=== Task instructions ===
Repeat exactly, and only, the lines below starting at the line that contains "data_AF-Q23LP1-F1" and ending at the line that contains "ATOM 13 O O", inclusive of both.

=== Given data ===
☆ ☆ ☆ ☆ ☆

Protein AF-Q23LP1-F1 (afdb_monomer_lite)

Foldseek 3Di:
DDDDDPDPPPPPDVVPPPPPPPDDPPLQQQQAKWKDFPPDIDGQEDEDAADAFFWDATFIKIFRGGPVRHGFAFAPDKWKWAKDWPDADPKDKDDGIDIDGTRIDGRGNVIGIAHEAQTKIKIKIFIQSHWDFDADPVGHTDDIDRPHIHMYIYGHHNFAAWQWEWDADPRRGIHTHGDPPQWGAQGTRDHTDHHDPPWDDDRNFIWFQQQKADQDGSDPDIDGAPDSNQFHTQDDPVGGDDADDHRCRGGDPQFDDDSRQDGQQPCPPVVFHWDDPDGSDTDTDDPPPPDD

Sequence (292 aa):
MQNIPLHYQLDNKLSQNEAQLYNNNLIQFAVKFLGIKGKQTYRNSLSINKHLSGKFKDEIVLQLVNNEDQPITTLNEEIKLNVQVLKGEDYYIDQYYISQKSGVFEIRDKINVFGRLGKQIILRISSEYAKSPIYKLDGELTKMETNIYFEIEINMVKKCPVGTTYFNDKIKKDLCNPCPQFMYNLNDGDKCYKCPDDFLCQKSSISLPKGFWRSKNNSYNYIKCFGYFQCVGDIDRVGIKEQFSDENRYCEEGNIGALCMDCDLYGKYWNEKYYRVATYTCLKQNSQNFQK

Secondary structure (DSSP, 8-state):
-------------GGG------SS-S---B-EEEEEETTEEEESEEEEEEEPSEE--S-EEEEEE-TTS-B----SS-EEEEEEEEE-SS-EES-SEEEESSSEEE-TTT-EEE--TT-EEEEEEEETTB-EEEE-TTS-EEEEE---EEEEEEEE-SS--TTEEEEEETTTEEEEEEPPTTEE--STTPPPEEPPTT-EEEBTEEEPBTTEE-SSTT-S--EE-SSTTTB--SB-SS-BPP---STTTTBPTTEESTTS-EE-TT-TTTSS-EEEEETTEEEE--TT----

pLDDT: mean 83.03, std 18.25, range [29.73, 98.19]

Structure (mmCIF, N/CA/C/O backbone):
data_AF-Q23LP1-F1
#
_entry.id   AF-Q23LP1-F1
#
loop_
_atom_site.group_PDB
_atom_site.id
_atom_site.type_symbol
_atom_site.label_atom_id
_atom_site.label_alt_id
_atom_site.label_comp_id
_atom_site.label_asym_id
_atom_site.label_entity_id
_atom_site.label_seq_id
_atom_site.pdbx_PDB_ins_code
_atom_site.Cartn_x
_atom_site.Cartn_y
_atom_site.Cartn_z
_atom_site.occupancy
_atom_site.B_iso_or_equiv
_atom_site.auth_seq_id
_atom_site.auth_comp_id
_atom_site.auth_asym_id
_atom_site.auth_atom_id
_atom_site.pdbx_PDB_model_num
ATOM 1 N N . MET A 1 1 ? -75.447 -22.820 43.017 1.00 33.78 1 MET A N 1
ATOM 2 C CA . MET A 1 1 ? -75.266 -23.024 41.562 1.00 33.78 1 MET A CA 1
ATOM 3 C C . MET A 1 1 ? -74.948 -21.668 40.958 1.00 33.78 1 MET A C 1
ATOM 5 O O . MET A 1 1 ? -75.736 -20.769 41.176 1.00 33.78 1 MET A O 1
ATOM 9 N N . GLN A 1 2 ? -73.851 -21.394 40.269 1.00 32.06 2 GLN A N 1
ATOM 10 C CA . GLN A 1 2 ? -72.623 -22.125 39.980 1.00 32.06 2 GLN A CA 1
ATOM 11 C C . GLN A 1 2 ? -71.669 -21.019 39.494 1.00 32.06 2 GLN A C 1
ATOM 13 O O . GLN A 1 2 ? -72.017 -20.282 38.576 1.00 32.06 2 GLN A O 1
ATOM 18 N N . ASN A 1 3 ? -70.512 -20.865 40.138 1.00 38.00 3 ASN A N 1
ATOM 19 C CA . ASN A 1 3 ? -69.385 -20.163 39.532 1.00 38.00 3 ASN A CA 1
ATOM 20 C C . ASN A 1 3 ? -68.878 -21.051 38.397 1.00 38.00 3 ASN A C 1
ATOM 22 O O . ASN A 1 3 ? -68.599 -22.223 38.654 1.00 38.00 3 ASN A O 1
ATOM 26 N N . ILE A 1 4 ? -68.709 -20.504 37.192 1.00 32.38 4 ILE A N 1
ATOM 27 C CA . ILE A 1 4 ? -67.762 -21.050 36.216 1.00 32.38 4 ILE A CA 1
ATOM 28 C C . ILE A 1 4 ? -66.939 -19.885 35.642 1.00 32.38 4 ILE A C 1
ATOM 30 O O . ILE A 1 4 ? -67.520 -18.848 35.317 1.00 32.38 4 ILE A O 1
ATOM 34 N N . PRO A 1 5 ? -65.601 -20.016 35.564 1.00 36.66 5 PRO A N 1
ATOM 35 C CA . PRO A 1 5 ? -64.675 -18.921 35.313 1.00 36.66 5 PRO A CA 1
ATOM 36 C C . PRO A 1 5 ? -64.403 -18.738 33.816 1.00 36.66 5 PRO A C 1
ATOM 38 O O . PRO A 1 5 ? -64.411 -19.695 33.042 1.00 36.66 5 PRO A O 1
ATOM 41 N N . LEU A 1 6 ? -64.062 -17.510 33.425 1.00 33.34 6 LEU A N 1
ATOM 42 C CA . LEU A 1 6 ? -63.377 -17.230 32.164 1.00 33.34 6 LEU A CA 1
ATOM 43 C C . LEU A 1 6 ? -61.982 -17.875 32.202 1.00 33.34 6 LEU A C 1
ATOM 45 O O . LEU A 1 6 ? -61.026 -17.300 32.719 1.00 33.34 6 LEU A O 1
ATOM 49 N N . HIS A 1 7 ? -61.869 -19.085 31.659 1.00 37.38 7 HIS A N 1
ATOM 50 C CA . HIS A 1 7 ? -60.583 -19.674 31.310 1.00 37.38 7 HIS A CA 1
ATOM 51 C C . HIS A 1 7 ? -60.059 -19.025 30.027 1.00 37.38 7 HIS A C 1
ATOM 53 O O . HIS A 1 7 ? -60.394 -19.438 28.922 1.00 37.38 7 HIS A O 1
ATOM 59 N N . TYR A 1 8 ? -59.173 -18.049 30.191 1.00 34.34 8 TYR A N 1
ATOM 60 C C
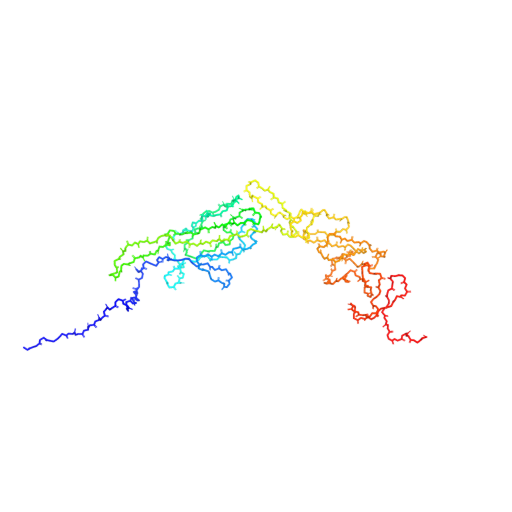A . TYR A 1 8 ? -58.040 -17.895 29.287 1.00 34.34 8 TYR A CA 1
ATOM 61 C C . TYR A 1 8 ? -56.791 -18.259 30.087 1.00 34.34 8 TYR A C 1
ATOM 63 O O . TYR A 1 8 ? -56.222 -17.431 30.793 1.00 34.34 8 TYR A O 1
ATOM 71 N N . GLN A 1 9 ? -56.390 -19.531 30.030 1.00 33.94 9 GLN A N 1
ATOM 72 C CA . GLN A 1 9 ? -55.013 -19.892 30.351 1.00 33.94 9 GLN A CA 1
ATOM 73 C C . GLN A 1 9 ? -54.143 -19.366 29.211 1.00 33.94 9 GLN A C 1
ATOM 75 O O . GLN A 1 9 ? -54.055 -19.979 28.150 1.00 33.94 9 GLN A O 1
ATOM 80 N N . LEU A 1 10 ? -53.521 -18.209 29.421 1.00 37.12 10 LEU A N 1
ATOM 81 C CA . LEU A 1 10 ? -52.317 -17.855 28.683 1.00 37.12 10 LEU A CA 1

☆ ☆ ☆ ☆ ☆

=== Solution for this task ===
data_AF-Q23LP1-F1
#
_entry.id   AF-Q23LP1-F1
#
loop_
_atom_site.group_PDB
_atom_site.id
_atom_site.type_symbol
_atom_site.label_atom_id
_atom_site.label_alt_id
_atom_site.label_comp_id
_atom_site.label_asym_id
_atom_site.label_entity_id
_atom_site.label_seq_id
_atom_site.pdbx_PDB_ins_code
_atom_site.Cartn_x
_atom_site.Cartn_y
_atom_site.Cartn_z
_atom_site.occupancy
_atom_site.B_iso_or_equiv
_atom_site.auth_seq_id
_atom_site.auth_comp_id
_atom_site.auth_asym_id
_atom_site.auth_atom_id
_atom_site.pdbx_PDB_model_num
ATOM 1 N N . MET A 1 1 ? -75.447 -22.820 43.017 1.00 33.78 1 MET A N 1
ATOM 2 C CA . MET A 1 1 ? -75.266 -23.024 41.562 1.00 33.78 1 MET A CA 1
ATOM 3 C C . MET A 1 1 ? -74.948 -21.668 40.958 1.00 33.78 1 MET A C 1
ATOM 5 O O . MET A 1 1 ? -75.736 -20.769 41.176 1.00 33.78 1 MET A O 1
ATOM 9 N N . GLN A 1 2 ? -73.851 -21.394 40.269 1.00 32.06 2 GLN A N 1
ATOM 10 C CA . GLN A 1 2 ? -72.623 -22.125 39.980 1.00 32.06 2 GLN A CA 1
ATOM 11 C C . GLN A 1 2 ? -71.669 -21.019 39.494 1.00 32.06 2 GLN A C 1
ATOM 13 O O . GLN A 1 2 ? -72.017 -20.282 38.576 1.00 32.06 2 GLN A O 1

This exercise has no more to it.